Embora concordemos com a
primeira fala, devemos nos questionar se o debate se reduz a saber quem vence
essa luta. Muito além da definição que damos à terceirização, há algo que
precisa ser compreendido. E isso é o fato de que, em grande parte, a decisão
sobre os rumos que iremos adotar para disciplinar a terceirização é política.
A política permeia tudo – mesmo
que às vezes nosso desejo seja deixar essas questões outros resolverem.
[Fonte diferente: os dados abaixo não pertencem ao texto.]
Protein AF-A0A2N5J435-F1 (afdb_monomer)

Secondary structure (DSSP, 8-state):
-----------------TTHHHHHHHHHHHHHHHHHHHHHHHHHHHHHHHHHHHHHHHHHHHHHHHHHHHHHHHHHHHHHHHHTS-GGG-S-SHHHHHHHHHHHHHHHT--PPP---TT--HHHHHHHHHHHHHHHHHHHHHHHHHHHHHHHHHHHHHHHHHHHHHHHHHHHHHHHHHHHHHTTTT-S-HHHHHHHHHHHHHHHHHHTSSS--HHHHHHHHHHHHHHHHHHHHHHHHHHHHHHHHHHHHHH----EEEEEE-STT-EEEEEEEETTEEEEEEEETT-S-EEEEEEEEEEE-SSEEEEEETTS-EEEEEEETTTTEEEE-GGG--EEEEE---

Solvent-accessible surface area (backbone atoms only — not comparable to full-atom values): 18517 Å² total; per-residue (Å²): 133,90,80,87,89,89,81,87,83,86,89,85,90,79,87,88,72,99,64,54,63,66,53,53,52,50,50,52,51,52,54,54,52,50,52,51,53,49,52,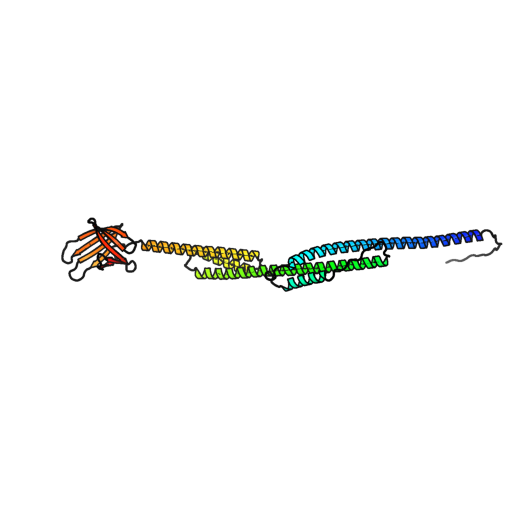53,50,50,48,51,52,51,50,47,52,52,33,54,51,29,50,51,52,17,50,51,26,48,52,49,23,54,54,29,46,53,54,27,51,54,53,49,52,52,47,56,61,58,57,70,57,65,61,87,57,36,67,50,58,66,35,44,52,52,38,45,51,56,55,52,54,52,72,73,62,77,68,88,79,82,76,84,56,89,88,55,53,52,70,55,29,48,50,47,22,50,53,29,46,49,52,26,48,51,29,50,53,50,36,53,52,48,55,51,29,50,49,46,34,51,51,21,28,53,52,29,50,33,48,50,27,50,52,54,29,49,54,45,44,53,52,44,48,52,50,58,65,72,42,67,94,44,43,65,48,68,65,34,52,56,50,33,53,52,37,44,55,53,36,53,49,48,73,69,41,87,83,63,51,40,68,59,32,48,50,40,33,50,52,37,54,55,30,48,50,48,34,54,53,24,27,52,52,28,53,50,52,53,49,52,51,50,51,51,59,41,61,57,61,81,75,51,46,26,39,36,72,53,65,98,91,37,43,35,36,38,41,33,36,55,98,69,30,35,40,38,40,35,38,41,81,88,50,93,62,71,50,75,49,62,21,42,61,75,43,76,78,50,42,44,40,32,31,34,35,94,87,70,51,74,43,35,32,39,50,41,79,90,78,48,30,40,28,38,47,49,94,78,44,82,51,67,18,46,54,64,86,126

pLDDT: mean 81.97, std 17.52, range [30.69, 98.88]

Organism: NCBI:txid361854

Sequence (342 aa):
MAQQPGSAPTPAASGPSTGDKRRLTIIAAVTAAALIVAGIGGYLLWSNHRRDAAMTACRNAAKEYDKTHDAMAKILAQAKSLSSTDESTMSSTDSLDKLKKLIASKTATDTTPPICDAGLVTSELESTKGRLDDLAGDNRALQRQLESSIKDVNASIDAKTLKNAQDDLNDAIDQAQNVLDSSAGQVADESTRSNLQTAIDDARKTVNKDKPSAAEMTKATKSLTDAIGKVNSSIAAKQQADAEEKARKAAEGPQGAFFFAAGAGGYRESITFADGQATSIQWMSLSPDRKTVVYQVSSDDGYTYTLTDNEGGTRTFTYDRGSNTLTDVTAGLSNEYAHADN

Structure (mmCIF, N/CA/C/O backbone):
data_AF-A0A2N5J435-F1
#
_entry.id   AF-A0A2N5J435-F1
#
loop_
_atom_site.group_PDB
_atom_site.id
_atom_site.type_symbol
_atom_site.label_atom_id
_atom_site.label_alt_id
_atom_site.label_comp_id
_atom_site.label_asym_id
_atom_site.label_entity_id
_atom_site.label_seq_id
_atom_site.pdbx_PDB_ins_code
_atom_site.Cartn_x
_atom_site.Cartn_y
_atom_site.Cartn_z
_atom_site.occupancy
_atom_site.B_iso_or_equiv
_atom_site.auth_seq_id
_atom_site.auth_comp_id
_atom_site.auth_asym_id
_atom_site.auth_atom_id
_atom_site.pdbx_PDB_model_num
ATOM 1 N N . MET A 1 1 ? 8.927 30.786 -104.561 1.00 34.91 1 MET A N 1
ATOM 2 C CA . MET A 1 1 ? 9.274 31.717 -105.655 1.00 34.91 1 MET A CA 1
ATOM 3 C C . MET A 1 1 ? 10.755 32.033 -105.534 1.00 34.91 1 MET A C 1
ATOM 5 O O . MET A 1 1 ? 11.125 32.464 -104.455 1.00 34.91 1 MET A O 1
ATOM 9 N N . ALA A 1 2 ? 11.517 31.778 -106.613 1.00 35.88 2 ALA A N 1
ATOM 10 C CA . ALA A 1 2 ? 12.913 32.177 -106.898 1.00 35.88 2 ALA A CA 1
ATOM 11 C C . ALA A 1 2 ? 14.011 31.738 -105.893 1.00 35.88 2 ALA A C 1
ATOM 13 O O . ALA A 1 2 ? 13.803 31.782 -104.694 1.00 35.88 2 ALA A O 1
ATOM 14 N N . GLN A 1 3 ? 15.243 31.366 -106.243 1.00 30.69 3 GLN A N 1
ATOM 15 C CA . GLN A 1 3 ? 15.958 30.921 -107.448 1.00 30.69 3 GLN A CA 1
ATOM 16 C C . GLN A 1 3 ? 17.385 30.591 -106.933 1.00 30.69 3 GLN A C 1
ATOM 18 O O . GLN A 1 3 ? 17.918 31.317 -106.100 1.00 30.69 3 GLN A O 1
ATOM 23 N N . GLN A 1 4 ? 17.980 29.481 -107.378 1.00 39.31 4 GLN A N 1
ATOM 24 C CA . GLN A 1 4 ? 19.424 29.154 -107.266 1.00 39.31 4 GLN A CA 1
ATOM 25 C C . GLN A 1 4 ? 20.240 30.058 -108.244 1.00 39.31 4 GLN A C 1
ATOM 27 O O . GLN A 1 4 ? 19.579 30.800 -108.975 1.00 39.31 4 GLN A O 1
ATOM 32 N N . PRO A 1 5 ? 21.585 29.952 -108.454 1.00 54.06 5 PRO A N 1
ATOM 33 C CA . PRO A 1 5 ? 22.674 29.190 -107.792 1.00 54.06 5 PRO A CA 1
ATOM 34 C C . PRO A 1 5 ? 24.065 29.918 -107.755 1.00 54.06 5 PRO A C 1
ATOM 36 O O . PRO A 1 5 ? 24.194 31.069 -108.159 1.00 54.06 5 PRO A O 1
ATOM 39 N N . GLY A 1 6 ? 25.131 29.190 -107.375 1.00 31.08 6 GLY A N 1
ATOM 40 C CA . GLY A 1 6 ? 26.515 29.382 -107.874 1.00 31.08 6 GLY A CA 1
ATOM 41 C C . GLY A 1 6 ? 27.565 29.621 -106.776 1.00 31.08 6 GLY A C 1
ATOM 42 O O . GLY A 1 6 ? 27.275 30.298 -105.803 1.00 31.08 6 GLY A O 1
ATOM 43 N N . SER A 1 7 ? 28.805 29.125 -106.802 1.00 35.88 7 SER A N 1
ATOM 44 C CA . SER A 1 7 ? 29.582 28.313 -107.750 1.00 35.88 7 SER A CA 1
ATOM 45 C C . SER A 1 7 ? 30.850 27.839 -107.008 1.00 35.88 7 SER A C 1
ATOM 47 O O . SER A 1 7 ? 31.382 28.584 -106.187 1.00 35.88 7 SER A O 1
ATOM 49 N N . ALA A 1 8 ? 31.371 26.644 -107.301 1.00 39.62 8 ALA A N 1
ATOM 50 C CA . ALA A 1 8 ? 32.765 26.290 -106.987 1.00 39.62 8 ALA A CA 1
ATOM 51 C C . ALA A 1 8 ? 33.710 26.881 -108.055 1.00 39.62 8 ALA A C 1
ATOM 53 O O . ALA A 1 8 ? 33.259 27.139 -109.175 1.00 39.62 8 ALA A O 1
ATOM 54 N N . PRO A 1 9 ? 35.008 27.069 -107.743 1.00 39.53 9 PRO A N 1
ATOM 55 C CA . PRO A 1 9 ? 35.994 26.174 -108.366 1.00 39.53 9 PRO A CA 1
ATOM 56 C C . PRO A 1 9 ? 37.227 25.834 -107.485 1.00 39.53 9 PRO A C 1
ATOM 58 O O . PRO A 1 9 ? 37.709 26.637 -106.693 1.00 39.53 9 PRO A O 1
ATOM 61 N N . THR A 1 10 ? 37.769 24.624 -107.660 1.00 36.88 10 THR A N 1
ATOM 62 C CA . THR A 1 10 ? 39.195 24.237 -107.438 1.00 36.88 10 THR A CA 1
ATOM 63 C C . THR A 1 10 ? 40.022 24.704 -108.671 1.00 36.88 10 THR A C 1
ATOM 65 O O . THR A 1 10 ? 39.376 25.129 -109.630 1.00 36.88 10 THR A O 1
ATOM 68 N N . PRO A 1 11 ? 41.368 24.561 -108.820 1.00 52.03 11 PRO A N 1
ATOM 69 C CA . PRO A 1 11 ? 42.474 24.162 -107.924 1.00 52.03 11 PRO A CA 1
ATOM 70 C C . PRO A 1 11 ? 43.757 25.043 -108.057 1.00 52.03 11 PRO A C 1
ATOM 72 O O . PRO A 1 11 ? 43.872 25.843 -108.975 1.00 52.03 11 PRO A O 1
ATOM 75 N N . ALA A 1 12 ? 44.783 24.835 -107.215 1.00 32.88 12 ALA A N 1
ATOM 76 C CA . ALA A 1 12 ? 46.193 25.035 -107.605 1.00 32.88 12 ALA A CA 1
ATOM 77 C C . ALA A 1 12 ? 47.150 24.346 -106.617 1.00 32.88 12 ALA A C 1
ATOM 79 O O . ALA A 1 12 ? 47.248 24.714 -105.449 1.00 32.88 12 ALA A O 1
ATOM 80 N N . ALA A 1 13 ? 47.861 23.335 -107.107 1.00 37.97 13 ALA A N 1
ATOM 81 C CA . ALA A 1 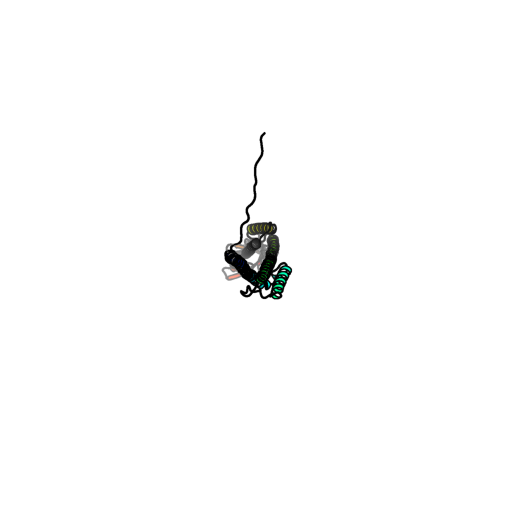13 ? 48.991 22.708 -106.440 1.00 37.97 13 ALA A CA 1
ATOM 82 C C . ALA A 1 13 ? 50.252 23.578 -106.570 1.00 37.97 13 ALA A C 1
ATOM 84 O O . ALA A 1 13 ? 50.483 24.140 -107.638 1.00 37.97 13 ALA A O 1
ATOM 85 N N . SER A 1 14 ? 51.099 23.619 -105.535 1.00 34.88 14 SER A N 1
ATOM 86 C CA . SER A 1 14 ? 52.541 23.915 -105.640 1.00 34.88 14 SER A CA 1
ATOM 87 C C . SER A 1 14 ? 53.284 23.537 -104.347 1.00 34.88 14 SER A C 1
ATOM 89 O O . SER A 1 14 ? 53.178 24.240 -103.353 1.00 34.88 14 SER A O 1
ATOM 91 N N . GLY A 1 15 ? 54.026 22.422 -104.400 1.00 31.45 15 GLY A N 1
ATOM 92 C CA . GLY A 1 15 ? 55.409 22.264 -103.899 1.00 31.45 15 GLY A CA 1
ATOM 93 C C . GLY A 1 15 ? 55.734 22.373 -102.390 1.00 31.45 15 GLY A C 1
ATOM 94 O O . GLY A 1 15 ? 55.408 23.371 -101.764 1.00 31.45 15 GLY A O 1
ATOM 95 N N . PRO A 1 16 ? 56.464 21.404 -101.791 1.00 44.00 16 PRO A N 1
ATOM 96 C CA . PRO A 1 16 ? 56.651 21.285 -100.343 1.00 44.00 16 PRO A CA 1
ATOM 97 C C . PRO A 1 16 ? 57.843 22.099 -99.805 1.00 44.00 16 PRO A C 1
ATOM 99 O O . PRO A 1 16 ? 58.942 22.028 -100.351 1.00 44.00 16 PRO A O 1
ATOM 102 N N . SER A 1 17 ? 57.677 22.773 -98.662 1.00 39.38 17 SER A N 1
ATOM 103 C CA . SER A 1 17 ? 58.792 23.279 -97.849 1.00 39.38 17 SER A CA 1
ATOM 104 C C . SER A 1 17 ? 59.025 22.364 -96.638 1.00 39.38 17 SER A C 1
ATOM 106 O O . SER A 1 17 ? 58.213 22.209 -95.722 1.00 39.38 17 SER A O 1
ATOM 108 N N . THR A 1 18 ? 60.176 21.699 -96.644 1.00 44.94 18 THR A N 1
ATOM 109 C CA . THR A 1 18 ? 60.632 20.718 -95.648 1.00 44.94 18 THR A CA 1
ATOM 110 C C . THR A 1 18 ? 61.156 21.408 -94.376 1.00 44.94 18 THR A C 1
ATOM 112 O O . THR A 1 18 ? 62.261 21.139 -93.917 1.00 44.94 18 THR A O 1
ATOM 115 N N . GLY A 1 19 ? 60.360 22.323 -93.812 1.00 46.94 19 GLY A N 1
ATOM 116 C CA . GLY A 1 19 ? 60.659 23.072 -92.580 1.00 46.94 19 GLY A CA 1
ATOM 117 C C . GLY A 1 19 ? 59.508 23.094 -91.564 1.00 46.94 19 GLY A C 1
ATOM 118 O O . GLY A 1 19 ? 59.760 23.122 -90.359 1.00 46.94 19 GLY A O 1
ATOM 119 N N . ASP A 1 20 ? 58.257 22.967 -92.023 1.00 49.66 20 ASP A N 1
ATOM 120 C CA . ASP A 1 20 ? 57.061 23.056 -91.167 1.00 49.66 20 ASP A CA 1
ATOM 121 C C . ASP A 1 20 ? 56.621 21.718 -90.569 1.00 49.66 20 ASP A C 1
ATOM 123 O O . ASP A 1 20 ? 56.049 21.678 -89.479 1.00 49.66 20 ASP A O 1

Tanto a
aprovação do Projeto de Lei nº 4.330 – ao qual somos totalmente contrários, por
transformar o trabalhador em mercadoria – mas também as próprias decisões que
nosso Supremo Tribunal Federal está por tomar[2] são
posicionamentos políticos, que não envolvem apenas o Direito, e por isso vão
além das definições jurídicas que possamos dar a esse fenômeno.
Há infinitas ideias e
interesses por trás de cada posicionamento. Muitas pessoas têm um desejo
difícil: proteger de verdade o trabalhador. E outras, como é o caso de muitos
que apoiam esse projeto de lei, querem prejudicá-lo, valorizando mais o mercado
e vendo o ser humano como uma mercadoria semelhante a todas as outras; ou até
como uma máquina. Uma máquina que, aliás, reclama, faz greve, se cansa, adoece,
quer se reconhecer no fruto de seu trabalho[3]. E esses
desejos – típicos daqueles que não são máquinas – incomodam alguns.
Esse incômodo vai se
espalhando, tomando força, se transformando em ações reais: projetos de lei,
processos e até fraudes. E nos esquecemos de que há uma infinidade de maneiras de
prejudicar o trabalhador, da mesma forma que também há para ajudá-lo. Dentro
dessas últimas formas, de ajuda, está a tentativa de compreender como nosso
sistema político funciona.
A uma primeira vista, pode
parecer, com as notícias da imprensa, que o Projeto de Lei nº 4.330 é uma boa
ideia; que é único; que traz uma discussão já ultrapassada; que poderia
alavancar a economia; que não traria, na prática, grandes mudanças diante do
que já vem acontecendo.
A realidade mostra outras
faces: proposto por um deputado que defende os direitos dos empregadores, vem
circulando desde 2004 na Câmara dos Deputados, agregando mais de seis projetos
semelhantes[4].
Isso poderia indicar que nossos deputados federais – nossos representantes – o
veem com bons olhos.
No entanto, olhando por outro
lado, há mais de uma dúzia[5] de
projetos que proíbem expressamente a terceirização em diversos setores – na
saúde, nos cartórios, na limpeza e elaboração de merenda escolar, etc –, também
tramitando na mesma Casa, além de alguns outros que tentam dar mais direitos
aos terceirizados.
A maioria deles se encontra na
Comissão de Trabalho, de Administração e Serviço Público (CTASP) da Câmara dos
Deputados, diferentemente do PL nº 4.330, agora já aprovado, tamanha sua força
política e econômica perto dos demais.
Demonstrando essa diferença de
forças, em estudo sobre a relação entre o financiamento de campanha e o voto de
cada deputado no PL nº 4.330, Bruno Carazza analisa que podem existir diversas
variáveis que influenciaram nessa escolha, como a quantia recebida via doações
individuais e a fidelidade de cada representante ao que seu partido escolheu
como posicionamento correto[6].
Dessa forma, percebemos que as
ideias têm muitas frentes e são diversos os jeitos de aprovar um ponto de vista
ou outro, seja por convicção individual ou por seguir a linha coletiva. E assim
funciona também no Poder Judiciário, que julgará em breve o tema[7]. Considerando
decisões recentes, nosso Supremo Tribunal Federal vem dando indícios de que
quer colocar ponto final na questão, abrindo a possibilidade de permitir a
terceirização em todas as suas formas – o que consideramos prejudicial ao
trabalhador.
Assim, vemos que o pensamento
de flexibilizar as relações de trabalho não se restringe a um único projeto de
lei ou a apenas um processo. Vai além e abrange ainda outra possibilidade de
tratar a terceirização – quem sabe a mais efetiva? Trata-se da formação de seu
conceito pela mídia, também a serviço de interesses políticos.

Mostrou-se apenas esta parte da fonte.